Additive cardioprotection by dapagliflozin and pioglitazone co-therapy in streptozotocin-induced diabetic rats.

Abstract

Objectives: In diabetes mellitus, inflammation and apoptosis contribute to cardiovascular injury and oxidative damage. Dapagliflozin and Pio, beyond their hypoglycemic effects, mitigate organ damage. This study explored whether their combination provides enhanced protection against cardiac damage in streptozotocin-induced diabetic rats.

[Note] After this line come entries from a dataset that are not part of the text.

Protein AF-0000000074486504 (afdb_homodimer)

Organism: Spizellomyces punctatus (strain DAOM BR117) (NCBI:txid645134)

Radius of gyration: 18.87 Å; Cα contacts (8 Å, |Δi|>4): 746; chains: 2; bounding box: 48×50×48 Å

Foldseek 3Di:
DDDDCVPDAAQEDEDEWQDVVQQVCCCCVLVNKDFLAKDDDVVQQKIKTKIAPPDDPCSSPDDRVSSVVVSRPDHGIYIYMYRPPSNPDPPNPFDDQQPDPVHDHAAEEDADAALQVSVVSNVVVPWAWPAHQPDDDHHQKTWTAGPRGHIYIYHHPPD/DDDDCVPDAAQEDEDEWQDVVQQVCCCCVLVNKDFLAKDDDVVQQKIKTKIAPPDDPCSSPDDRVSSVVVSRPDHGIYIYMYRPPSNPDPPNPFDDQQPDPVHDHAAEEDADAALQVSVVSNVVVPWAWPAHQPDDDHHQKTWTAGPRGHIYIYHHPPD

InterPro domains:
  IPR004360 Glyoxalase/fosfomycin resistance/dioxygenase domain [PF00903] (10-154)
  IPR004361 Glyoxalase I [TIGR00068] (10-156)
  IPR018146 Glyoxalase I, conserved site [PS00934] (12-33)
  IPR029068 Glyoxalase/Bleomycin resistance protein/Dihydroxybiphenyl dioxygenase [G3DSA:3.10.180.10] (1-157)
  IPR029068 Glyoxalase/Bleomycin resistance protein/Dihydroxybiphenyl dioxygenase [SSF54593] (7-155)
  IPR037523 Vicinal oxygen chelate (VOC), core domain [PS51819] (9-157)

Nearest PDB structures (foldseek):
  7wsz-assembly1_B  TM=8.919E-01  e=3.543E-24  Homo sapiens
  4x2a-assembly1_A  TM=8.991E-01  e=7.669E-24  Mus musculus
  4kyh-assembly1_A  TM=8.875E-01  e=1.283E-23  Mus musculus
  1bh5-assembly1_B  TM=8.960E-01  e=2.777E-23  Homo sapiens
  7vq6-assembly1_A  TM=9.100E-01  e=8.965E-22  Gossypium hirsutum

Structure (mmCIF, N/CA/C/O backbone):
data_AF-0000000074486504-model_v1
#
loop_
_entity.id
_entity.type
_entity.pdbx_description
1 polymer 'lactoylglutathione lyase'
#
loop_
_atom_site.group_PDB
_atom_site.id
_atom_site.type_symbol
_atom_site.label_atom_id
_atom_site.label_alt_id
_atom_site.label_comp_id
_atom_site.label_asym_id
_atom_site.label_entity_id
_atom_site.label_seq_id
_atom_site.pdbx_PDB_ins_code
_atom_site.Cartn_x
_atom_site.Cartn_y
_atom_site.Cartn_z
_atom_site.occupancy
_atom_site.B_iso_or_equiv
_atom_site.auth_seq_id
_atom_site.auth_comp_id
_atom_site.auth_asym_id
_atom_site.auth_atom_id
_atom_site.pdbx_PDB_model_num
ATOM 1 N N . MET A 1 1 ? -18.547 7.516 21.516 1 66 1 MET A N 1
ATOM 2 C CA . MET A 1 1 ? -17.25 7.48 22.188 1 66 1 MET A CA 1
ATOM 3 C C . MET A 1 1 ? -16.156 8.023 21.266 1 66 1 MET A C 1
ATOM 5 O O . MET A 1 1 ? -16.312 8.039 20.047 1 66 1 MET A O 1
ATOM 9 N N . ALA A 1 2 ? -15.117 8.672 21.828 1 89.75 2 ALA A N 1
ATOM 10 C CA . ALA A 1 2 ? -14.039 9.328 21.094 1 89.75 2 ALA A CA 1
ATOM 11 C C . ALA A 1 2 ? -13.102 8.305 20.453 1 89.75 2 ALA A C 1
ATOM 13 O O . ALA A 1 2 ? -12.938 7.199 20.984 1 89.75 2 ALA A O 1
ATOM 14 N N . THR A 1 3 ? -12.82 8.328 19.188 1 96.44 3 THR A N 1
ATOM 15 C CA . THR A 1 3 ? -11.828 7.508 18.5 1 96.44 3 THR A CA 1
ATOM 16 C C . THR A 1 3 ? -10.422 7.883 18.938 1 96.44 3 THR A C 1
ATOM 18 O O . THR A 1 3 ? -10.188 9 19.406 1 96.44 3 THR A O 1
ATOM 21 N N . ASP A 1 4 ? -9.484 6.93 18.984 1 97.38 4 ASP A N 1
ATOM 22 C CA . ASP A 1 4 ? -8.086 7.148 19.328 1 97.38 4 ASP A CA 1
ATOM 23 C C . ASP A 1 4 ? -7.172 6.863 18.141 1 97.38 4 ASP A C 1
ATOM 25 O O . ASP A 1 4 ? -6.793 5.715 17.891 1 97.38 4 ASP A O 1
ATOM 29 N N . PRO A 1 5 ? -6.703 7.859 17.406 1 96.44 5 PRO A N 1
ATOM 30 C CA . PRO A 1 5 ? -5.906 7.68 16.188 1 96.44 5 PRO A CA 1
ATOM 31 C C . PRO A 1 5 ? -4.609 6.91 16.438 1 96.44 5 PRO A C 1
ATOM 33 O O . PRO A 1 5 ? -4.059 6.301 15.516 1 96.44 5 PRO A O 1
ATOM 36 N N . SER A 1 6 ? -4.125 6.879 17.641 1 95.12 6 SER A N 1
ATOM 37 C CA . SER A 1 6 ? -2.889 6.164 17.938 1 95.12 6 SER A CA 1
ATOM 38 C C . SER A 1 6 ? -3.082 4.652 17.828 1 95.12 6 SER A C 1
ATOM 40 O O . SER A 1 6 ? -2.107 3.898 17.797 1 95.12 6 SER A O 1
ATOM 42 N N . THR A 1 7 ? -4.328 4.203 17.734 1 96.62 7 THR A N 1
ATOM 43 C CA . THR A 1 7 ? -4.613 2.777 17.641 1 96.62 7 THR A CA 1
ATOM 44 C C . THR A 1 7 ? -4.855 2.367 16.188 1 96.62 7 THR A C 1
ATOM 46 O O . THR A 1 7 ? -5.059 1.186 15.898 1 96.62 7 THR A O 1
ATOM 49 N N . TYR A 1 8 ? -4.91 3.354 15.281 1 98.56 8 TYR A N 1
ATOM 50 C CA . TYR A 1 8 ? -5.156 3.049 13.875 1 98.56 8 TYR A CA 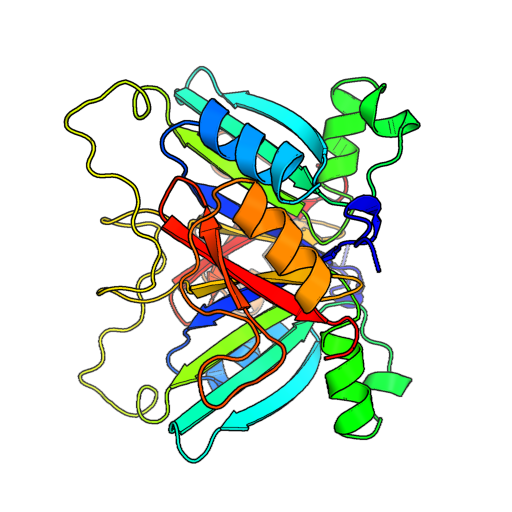1
ATOM 51 C C . TYR A 1 8 ? -4.016 2.221 13.289 1 98.56 8 TYR A C 1
ATOM 53 O O . TYR A 1 8 ? -2.916 2.189 13.844 1 98.56 8 TYR A O 1
ATOM 61 N N . GLU A 1 9 ? -4.309 1.495 12.188 1 98.56 9 GLU A N 1
ATOM 62 C CA . GLU A 1 9 ? -3.303 0.695 11.492 1 98.56 9 GLU A CA 1
ATOM 63 C C . GLU A 1 9 ? -3.457 0.805 9.977 1 98.56 9 GLU A C 1
ATOM 65 O O . GLU A 1 9 ? -4.578 0.841 9.461 1 98.56 9 GLU A O 1
ATOM 70 N N . PHE A 1 10 ? -2.334 0.938 9.305 1 98.88 10 PHE A N 1
ATOM 71 C CA . PHE A 1 10 ? -2.328 0.818 7.852 1 98.88 10 PHE A CA 1
ATOM 72 C C . PHE A 1 10 ? -2.469 -0.639 7.426 1 98.88 10 PHE A C 1
ATOM 74 O O . PHE A 1 10 ? -1.497 -1.396 7.461 1 98.88 10 PHE A O 1
ATOM 81 N N . ASN A 1 11 ? -3.643 -0.985 6.957 1 98.88 11 ASN A N 1
ATOM 82 C CA . ASN A 1 11 ? -3.984 -2.391 6.758 1 98.88 11 ASN A CA 1
ATOM 83 C C . ASN A 1 11 ? -3.576 -2.873 5.371 1 98.88 11 ASN A C 1
ATOM 85 O O . ASN A 1 11 ? -2.795 -3.818 5.242 1 98.88 11 ASN A O 1
ATOM 89 N N . HIS A 1 12 ? -4.066 -2.186 4.359 1 98.94 12 HIS A N 1
ATOM 90 C CA . HIS A 1 12 ? -3.84 -2.812 3.061 1 98.94 12 HIS A CA 1
ATOM 91 C C . HIS A 1 12 ? -3.691 -1.766 1.962 1 98.94 12 HIS A C 1
ATOM 93 O O . HIS A 1 12 ? -4.035 -0.599 2.16 1 98.94 12 HIS A O 1
ATOM 99 N N . THR A 1 13 ? -3.111 -2.174 0.871 1 98.94 13 THR A N 1
ATOM 100 C CA . THR A 1 13 ? -3.078 -1.508 -0.426 1 98.94 13 THR A CA 1
ATOM 101 C C . THR A 1 13 ? -3.857 -2.309 -1.466 1 98.94 13 THR A C 1
ATOM 103 O O . THR A 1 13 ? -3.715 -3.529 -1.551 1 98.94 13 THR A O 1
ATOM 106 N N . MET A 1 14 ? -4.707 -1.582 -2.195 1 98.94 14 MET A N 1
ATOM 107 C CA . MET A 1 14 ? -5.543 -2.268 -3.178 1 98.94 14 MET A CA 1
ATOM 108 C C . MET A 1 14 ? -5.188 -1.825 -4.594 1 98.94 14 MET A C 1
ATOM 110 O O . MET A 1 14 ? -5.059 -0.63 -4.863 1 98.94 14 MET A O 1
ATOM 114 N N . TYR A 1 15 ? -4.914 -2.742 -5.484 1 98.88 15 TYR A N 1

Methods: Wistar rats were divided into control, diabetic (STZ, 55 mg/kg, i.p.), dapagliflozin-treated (10 mg/kg, chow), pioglitazone-treated (12 mg/kg, chow), and combination groups. After six weeks, systolic blood pressure, glucose, and lipids were assessed; subsequently, the left ventricle was excised for real-time quantitative PCR and western blot analyses.

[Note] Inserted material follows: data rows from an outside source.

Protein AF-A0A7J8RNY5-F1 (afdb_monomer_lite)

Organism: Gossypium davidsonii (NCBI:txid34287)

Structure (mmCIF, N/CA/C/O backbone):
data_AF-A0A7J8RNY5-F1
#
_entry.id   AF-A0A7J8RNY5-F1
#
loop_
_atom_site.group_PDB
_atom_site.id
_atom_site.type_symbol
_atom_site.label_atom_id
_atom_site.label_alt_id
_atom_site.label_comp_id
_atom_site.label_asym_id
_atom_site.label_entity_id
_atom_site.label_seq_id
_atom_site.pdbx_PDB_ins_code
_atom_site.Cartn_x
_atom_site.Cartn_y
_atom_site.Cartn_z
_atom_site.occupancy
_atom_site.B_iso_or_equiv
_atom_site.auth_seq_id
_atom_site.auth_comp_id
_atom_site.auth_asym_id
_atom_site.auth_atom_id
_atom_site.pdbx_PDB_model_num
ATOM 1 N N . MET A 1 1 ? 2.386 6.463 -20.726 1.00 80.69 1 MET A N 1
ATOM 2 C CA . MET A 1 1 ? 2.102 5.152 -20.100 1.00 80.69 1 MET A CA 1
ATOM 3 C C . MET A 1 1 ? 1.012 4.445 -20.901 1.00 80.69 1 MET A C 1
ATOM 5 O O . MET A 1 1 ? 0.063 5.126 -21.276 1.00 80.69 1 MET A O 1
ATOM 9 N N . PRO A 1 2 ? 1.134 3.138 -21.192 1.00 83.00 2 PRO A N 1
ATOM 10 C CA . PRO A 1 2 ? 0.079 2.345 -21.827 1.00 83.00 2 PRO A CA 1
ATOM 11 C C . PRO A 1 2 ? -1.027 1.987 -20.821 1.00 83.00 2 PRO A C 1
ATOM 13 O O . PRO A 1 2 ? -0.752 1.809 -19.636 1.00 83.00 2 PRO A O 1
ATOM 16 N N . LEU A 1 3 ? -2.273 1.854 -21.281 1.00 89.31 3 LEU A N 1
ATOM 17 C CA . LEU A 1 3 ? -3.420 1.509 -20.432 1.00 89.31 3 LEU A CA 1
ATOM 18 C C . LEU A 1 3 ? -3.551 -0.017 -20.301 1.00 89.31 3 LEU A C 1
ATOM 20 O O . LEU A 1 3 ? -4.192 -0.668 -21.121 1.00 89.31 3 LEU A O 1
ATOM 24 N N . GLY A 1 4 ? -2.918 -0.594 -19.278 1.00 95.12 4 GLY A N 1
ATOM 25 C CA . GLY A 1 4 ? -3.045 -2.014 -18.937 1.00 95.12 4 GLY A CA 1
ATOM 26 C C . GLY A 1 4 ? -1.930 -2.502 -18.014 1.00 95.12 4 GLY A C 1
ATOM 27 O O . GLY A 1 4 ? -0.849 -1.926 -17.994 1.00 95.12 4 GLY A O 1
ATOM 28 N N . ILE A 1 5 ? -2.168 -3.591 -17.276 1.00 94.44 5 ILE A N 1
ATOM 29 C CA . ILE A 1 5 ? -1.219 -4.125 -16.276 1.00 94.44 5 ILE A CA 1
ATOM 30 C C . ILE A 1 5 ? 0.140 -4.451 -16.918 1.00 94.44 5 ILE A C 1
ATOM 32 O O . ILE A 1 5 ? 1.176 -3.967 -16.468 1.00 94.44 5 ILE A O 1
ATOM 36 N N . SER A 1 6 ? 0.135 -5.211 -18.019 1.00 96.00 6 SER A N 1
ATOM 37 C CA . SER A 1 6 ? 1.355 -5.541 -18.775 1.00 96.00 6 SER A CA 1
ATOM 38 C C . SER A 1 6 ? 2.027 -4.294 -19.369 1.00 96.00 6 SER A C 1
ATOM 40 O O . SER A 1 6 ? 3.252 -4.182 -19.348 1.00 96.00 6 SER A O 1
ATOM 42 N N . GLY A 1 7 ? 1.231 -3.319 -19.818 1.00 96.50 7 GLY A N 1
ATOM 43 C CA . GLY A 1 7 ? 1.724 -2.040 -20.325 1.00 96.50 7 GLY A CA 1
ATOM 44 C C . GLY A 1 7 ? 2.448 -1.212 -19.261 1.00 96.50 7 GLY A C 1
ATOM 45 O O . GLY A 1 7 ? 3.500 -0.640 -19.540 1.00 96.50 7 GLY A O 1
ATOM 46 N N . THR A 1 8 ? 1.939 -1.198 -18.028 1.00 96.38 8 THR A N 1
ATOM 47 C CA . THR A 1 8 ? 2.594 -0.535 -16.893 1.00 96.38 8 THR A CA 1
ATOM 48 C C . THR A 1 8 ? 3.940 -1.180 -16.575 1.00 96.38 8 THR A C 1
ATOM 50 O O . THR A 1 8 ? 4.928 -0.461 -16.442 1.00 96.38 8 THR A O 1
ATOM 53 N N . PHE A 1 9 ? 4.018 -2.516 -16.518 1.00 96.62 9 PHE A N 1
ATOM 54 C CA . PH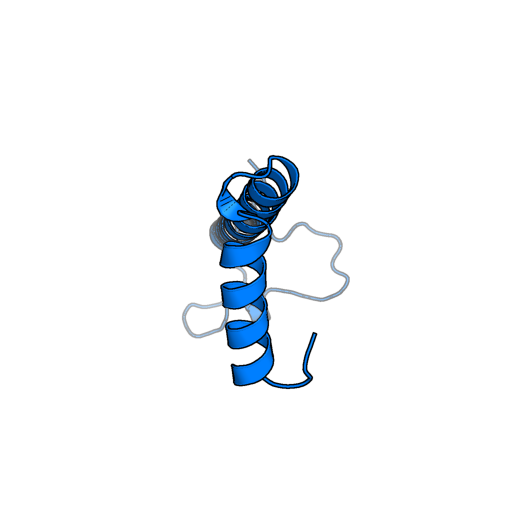E A 1 9 ? 5.292 -3.213 -16.300 1.00 96.62 9 PHE A CA 1
ATOM 55 C C . PHE A 1 9 ? 6.300 -2.939 -17.420 1.00 96.62 9 PHE A C 1
ATOM 57 O O . PHE A 1 9 ? 7.458 -2.638 -17.138 1.00 96.62 9 PHE A O 1
ATOM 64 N N . ASN A 1 10 ? 5.864 -2.991 -18.682 1.00 95.62 10 ASN A N 1
ATOM 65 C CA . ASN A 1 10 ? 6.723 -2.700 -19.829 1.00 95.62 10 ASN A CA 1
ATOM 66 C C . ASN A 1 10 ? 7.278 -1.266 -19.777 1.00 95.62 10 ASN A C 1
ATOM 68 O O . ASN A 1 10 ? 8.485 -1.076 -19.913 1.00 95.62 10 ASN A O 1
ATOM 72 N N . PHE A 1 11 ? 6.424 -0.279 -19.484 1.00 96.12 11 PHE A N 1
ATOM 73 C CA . PHE A 1 11 ? 6.852 1.105 -19.289 1.00 96.12 11 PHE A CA 1
ATOM 74 C C . PHE A 1 11 ? 7.876 1.230 -18.159 1.00 96.12 11 PHE A C 1
ATOM 76 O O . PHE A 1 11 ? 8.894 1.885 -18.339 1.00 96.12 11 PHE A O 1
ATOM 83 N N . MET A 1 12 ? 7.646 0.575 -17.020 1.00 96.12 12 MET A N 1
ATOM 84 C CA . MET A 1 12 ? 8.543 0.647 -15.864 1.00 96.12 12 MET A CA 1
ATOM 85 C C . MET A 1 12 ? 9.946 0.103 -16.182 1.00 96.12 12 MET A C 1
ATOM 87 O O . MET A 1 12 ? 10.940 0.693 -15.766 1.00 96.12 12 MET A O 1
ATOM 91 N N . ILE A 1 13 ? 10.035 -0.980 -16.963 1.00 96.88 13 ILE A N 1
ATOM 92 C CA . ILE A 1 13 ? 11.312 -1.576 -17.388 1.00 96.88 13 ILE A CA 1
ATOM 93 C C . ILE A 1 13 ? 12.052 -0.657 -18.364 1.00 96.88 13 ILE A C 1
ATOM 95 O O . ILE A 1 13 ? 13.229 -0.373 -18.155 1.00 96.88 13 ILE A O 1
ATOM 99 N N . ILE A 1 14 ? 11.373 -0.172 -19.409 1.00 96.88 14 ILE A N 1
ATOM 100 C CA . ILE A 1 14 ? 11.984 0.731 -20.397 1.00 96.88 14 ILE A CA 1
ATOM 101 C C . ILE A 1 14 ? 12.444 2.021 -19.711 1.00 96.88 14 ILE A C 1
ATOM 103 O O . ILE A 1 14 ? 13.579 2.447 -19.894 1.00 96.88 14 ILE A O 1
ATOM 107 N N . PHE A 1 15 ? 11.611 2.584 -18.833 1.00 96.56 15 PHE A N 1
ATOM 108 C CA . PHE A 1 15 ? 11.931 3.804 -18.099 1.00 96.56 15 PHE A CA 1
ATOM 109 C C . PHE A 1 15 ? 13.130 3.626 -17.159 1.00 96.56 15 PHE A C 1
ATOM 111 O O . PHE A 1 15 ? 13.952 4.529 -17.017 1.00 96.56 15 PHE A O 1
ATOM 118 N N . GLN A 1 16 ? 13.285 2.445 -16.558 1.00 96.50 16 GLN A N 1
ATOM 119 C CA . GLN A 1 16 ? 14.479 2.115 -15.787 1.00 96.50 16 GLN A CA 1
ATOM 120 C C . GLN A 1 16 ? 15.731 2.011 -16.668 1.00 96.50 16 GLN A C 1
ATOM 122 O O . GLN A 1 16 ? 16.781 2.507 -16.268 1.00 96.50 16 GLN A O 1
ATOM 127 N N . ILE A 1 17 ? 15.646 1.390 -17.845 1.00 96.88 17 ILE A N 1
ATOM 128 C CA . ILE A 1 17 ? 16.792 1.247 -18.760 1.00 96.88 17 ILE A CA 1
ATOM 129 C C . ILE A 1 17 ? 17.231 2.611 -19.311 1.00 96.88 17 ILE A C 1
ATOM 131 O O . ILE A 1 17 ? 18.427 2.883 -19.375 1.00 96.88 17 ILE A O 1
ATOM 135 N N . GLU A 1 18 ? 16.283 3.476 -19.670 1.00 96.69 18 GLU A N 1
ATOM 136 C CA . GLU A 1 18 ? 16.573 4.775 -20.290 1.00 96.69 18 GLU A CA 1
ATOM 137 C C . GLU A 1 18 ? 16.960 5.862 -19.277 1.00 96.69 18 GLU A C 1
ATOM 139 O O . GLU A 1 18 ? 17.790 6.716 -19.584 1.00 96.69 18 GLU A O 1
ATOM 144 N N . HIS A 1 19 ? 16.394 5.839 -18.064 1.00 96.56 19 HIS A N 1
ATOM 145 C CA . HIS A 1 19 ? 16.552 6.931 -17.091 1.00 96.56 19 HIS A CA 1
ATOM 146 C C . HIS A 1 19 ? 17.171 6.518 -15.751 1.00 96.56 19 HIS A C 1
ATOM 148 O O . HIS A 1 19 ? 17.404 7.380 -14.904 1.00 96.56 19 HIS A O 1
ATOM 154 N N . ASN A 1 20 ? 17.443 5.227 -15.533 1.00 95.75 20 ASN A N 1
ATOM 155 C CA . ASN A 1 20 ? 17.991 4.684 -14.287 1.00 95.75 20 ASN A CA 1
ATOM 156 C C . ASN A 1 20 ? 17.250 5.166 -13.022 1.00 95.75 20 ASN A C 1
ATOM 158 O O . ASN A 1 20 ? 17.864 5.540 -12.019 1.00 95.75 20 ASN A O 1
ATOM 162 N N . ILE A 1 21 ? 15.915 5.192 -13.075 1.00 96.19 21 ILE A N 1
ATOM 163 C CA . ILE A 1 21 ? 15.104 5.869 -12.059 1.00 96.19 21 ILE A CA 1
ATOM 164 C C . ILE A 1 21 ? 15.290 5.321 -10.634 1.00 96.19 21 ILE A C 1
ATOM 166 O O . ILE A 1 21 ? 15.186 6.089 -9.681 1.00 96.19 21 ILE A O 1
ATOM 170 N N . LEU A 1 22 ? 15.652 4.046 -10.464 1.00 95.50 22 LEU A N 1
ATOM 171 C CA . LEU A 1 22 ? 15.976 3.461 -9.155 1.00 95.50 22 LEU A CA 1
ATOM 172 C C . LEU A 1 22 ? 17.047 4.249 -8.384 1.00 95.50 22 LEU A C 1
ATOM 174 O O . LEU A 1 22 ? 17.006 4.283 -7.157 1.00 95.50 22 LEU A O 1
ATOM 178 N N . MET A 1 23 ? 17.975 4.902 -9.086 1.00 95.50 23 MET A N 1
ATOM 179 C CA . MET A 1 23 ? 19.041 5.701 -8.474 1.00 95.50 23 MET A CA 1
ATOM 180 C C . MET A 1 23 ? 18.662 7.177 -8.290 1.00 95.50 23 MET A C 1
ATOM 182 O O . MET A 1 23 ? 19.453 7.959 -7.764 1.00 95.50 23 MET A O 1
ATOM 186 N N . HIS A 1 24 ? 17.466 7.585 -8.718 1.00 96.94 24 HIS A N 1
ATOM 187 C CA . HIS A 1 24 ? 17.021 8.967 -8.637 1.00 96.94 24 HIS A CA 1
ATOM 188 C C . HIS A 1 24 ? 16.471 9.298 -7.241 1.00 96.94 24 HIS A C 1
ATOM 190 O O . HIS A 1 24 ? 15.573 8.628 -6.730 1.00 96.94 24 HIS A O 1
ATOM 196 N N . LEU A 1 25 ? 16.937 10.400 -6.644 1.00 96.25 25 LEU A N 1
ATOM 197 C CA . LEU A 1 25 ? 16.577 10.799 -5.276 1.00 96.25 25 LEU A CA 1
ATOM 198 C C . LEU A 1 25 ? 15.059 10.920 -5.052 1.00 96.25 25 LEU A C 1
ATOM 200 O O . LEU A 1 25 ? 14.543 10.406 -4.064 1.00 96.25 25 LEU A O 1
ATOM 204 N N . PHE A 1 26 ? 14.328 11.558 -5.975 1.00 97.25 26 PHE A N 1
ATOM 205 C CA . PHE A 1 26 ? 12.866 11.672 -5.855 1.00 97.25 26 PHE A CA 1
ATOM 206 C C . PHE A 1 26 ? 12.150 10.319 -5.861 1.00 97.25 26 PHE A C 1
ATOM 208 O O . PHE A 1 26 ? 11.172 10.160 -5.139 1.00 97.25 26 PHE A O 1
ATOM 215 N N . TYR A 1 27 ? 12.651 9.336 -6.613 1.00 96.62 27 TYR A N 1
ATOM 216 C CA . TYR A 1 27 ? 12.060 8.002 -6.636 1.00 96.62 27 TYR A CA 1
ATOM 217 C C . TYR A 1 27 ? 12.246 7.294 -5.288 1.00 96.62 27 TYR A C 1
ATOM 219 O O . TYR A 1 27 ? 11.289 6.758 -4.731 1.00 96.62 27 TYR A O 1
ATOM 227 N N . ILE A 1 28 ? 13.447 7.382 -4.707 1.00 97.56 28 ILE A N 1
ATOM 228 C CA . ILE A 1 28 ? 13.736 6.846 -3.369 1.00 97.56 28 ILE A CA 1
ATOM 229 C C . ILE A 1 28 ? 12.873 7.540 -2.305 1.00 97.56 28 ILE A C 1
ATOM 231 O O . ILE A 1 28 ? 12.306 6.870 -1.443 1.00 97.56 28 ILE A O 1
ATOM 235 N N . LEU A 1 29 ? 12.709 8.864 -2.381 1.00 98.00 29 LEU A N 1
ATOM 236 C CA . LEU A 1 29 ? 11.862 9.612 -1.450 1.00 98.00 29 LEU A CA 1
ATOM 237 C C . LEU A 1 29 ? 10.391 9.173 -1.531 1.00 98.00 29 LEU A C 1
ATOM 239 O O . LEU A 1 29 ? 9.744 8.981 -0.500 1.00 98.00 29 LEU A O 1
ATOM 243 N N . SER A 1 30 ? 9.868 8.962 -2.743 1.00 96.50 30 SER A N 1
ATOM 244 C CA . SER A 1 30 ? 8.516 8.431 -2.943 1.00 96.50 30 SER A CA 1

Key findings: Both drugs alleviated STZ-induced weight loss, water intake, and urine output without significant glucose reduction. The monotherapy also effectively modulated oxidative stress, inflammation, and apoptosis. The combination of drugs led to a more favourable lipid profile than the individual drugs. Dapagliflozin + pioglitazone additively upregulated MnSOD, normalized Bcl2 and Bax/Bcl2 ratios, and decreased tumour necrosis factor-α levels in the left ventricle. These effects were associated with improved cardiac damage markers (Myh6/Myh7 ratio) and systolic blood pressure compared to the administration of the drugs alone.

Conclusions: Combined dapagliflozin and pioglitazone protect diabetic rat hearts by reducing oxidative stress, inflammation, and apoptosis, independently of glycemic control. This combination therapy offers a promising approach to mitigate cardiovascular complications in diabetes.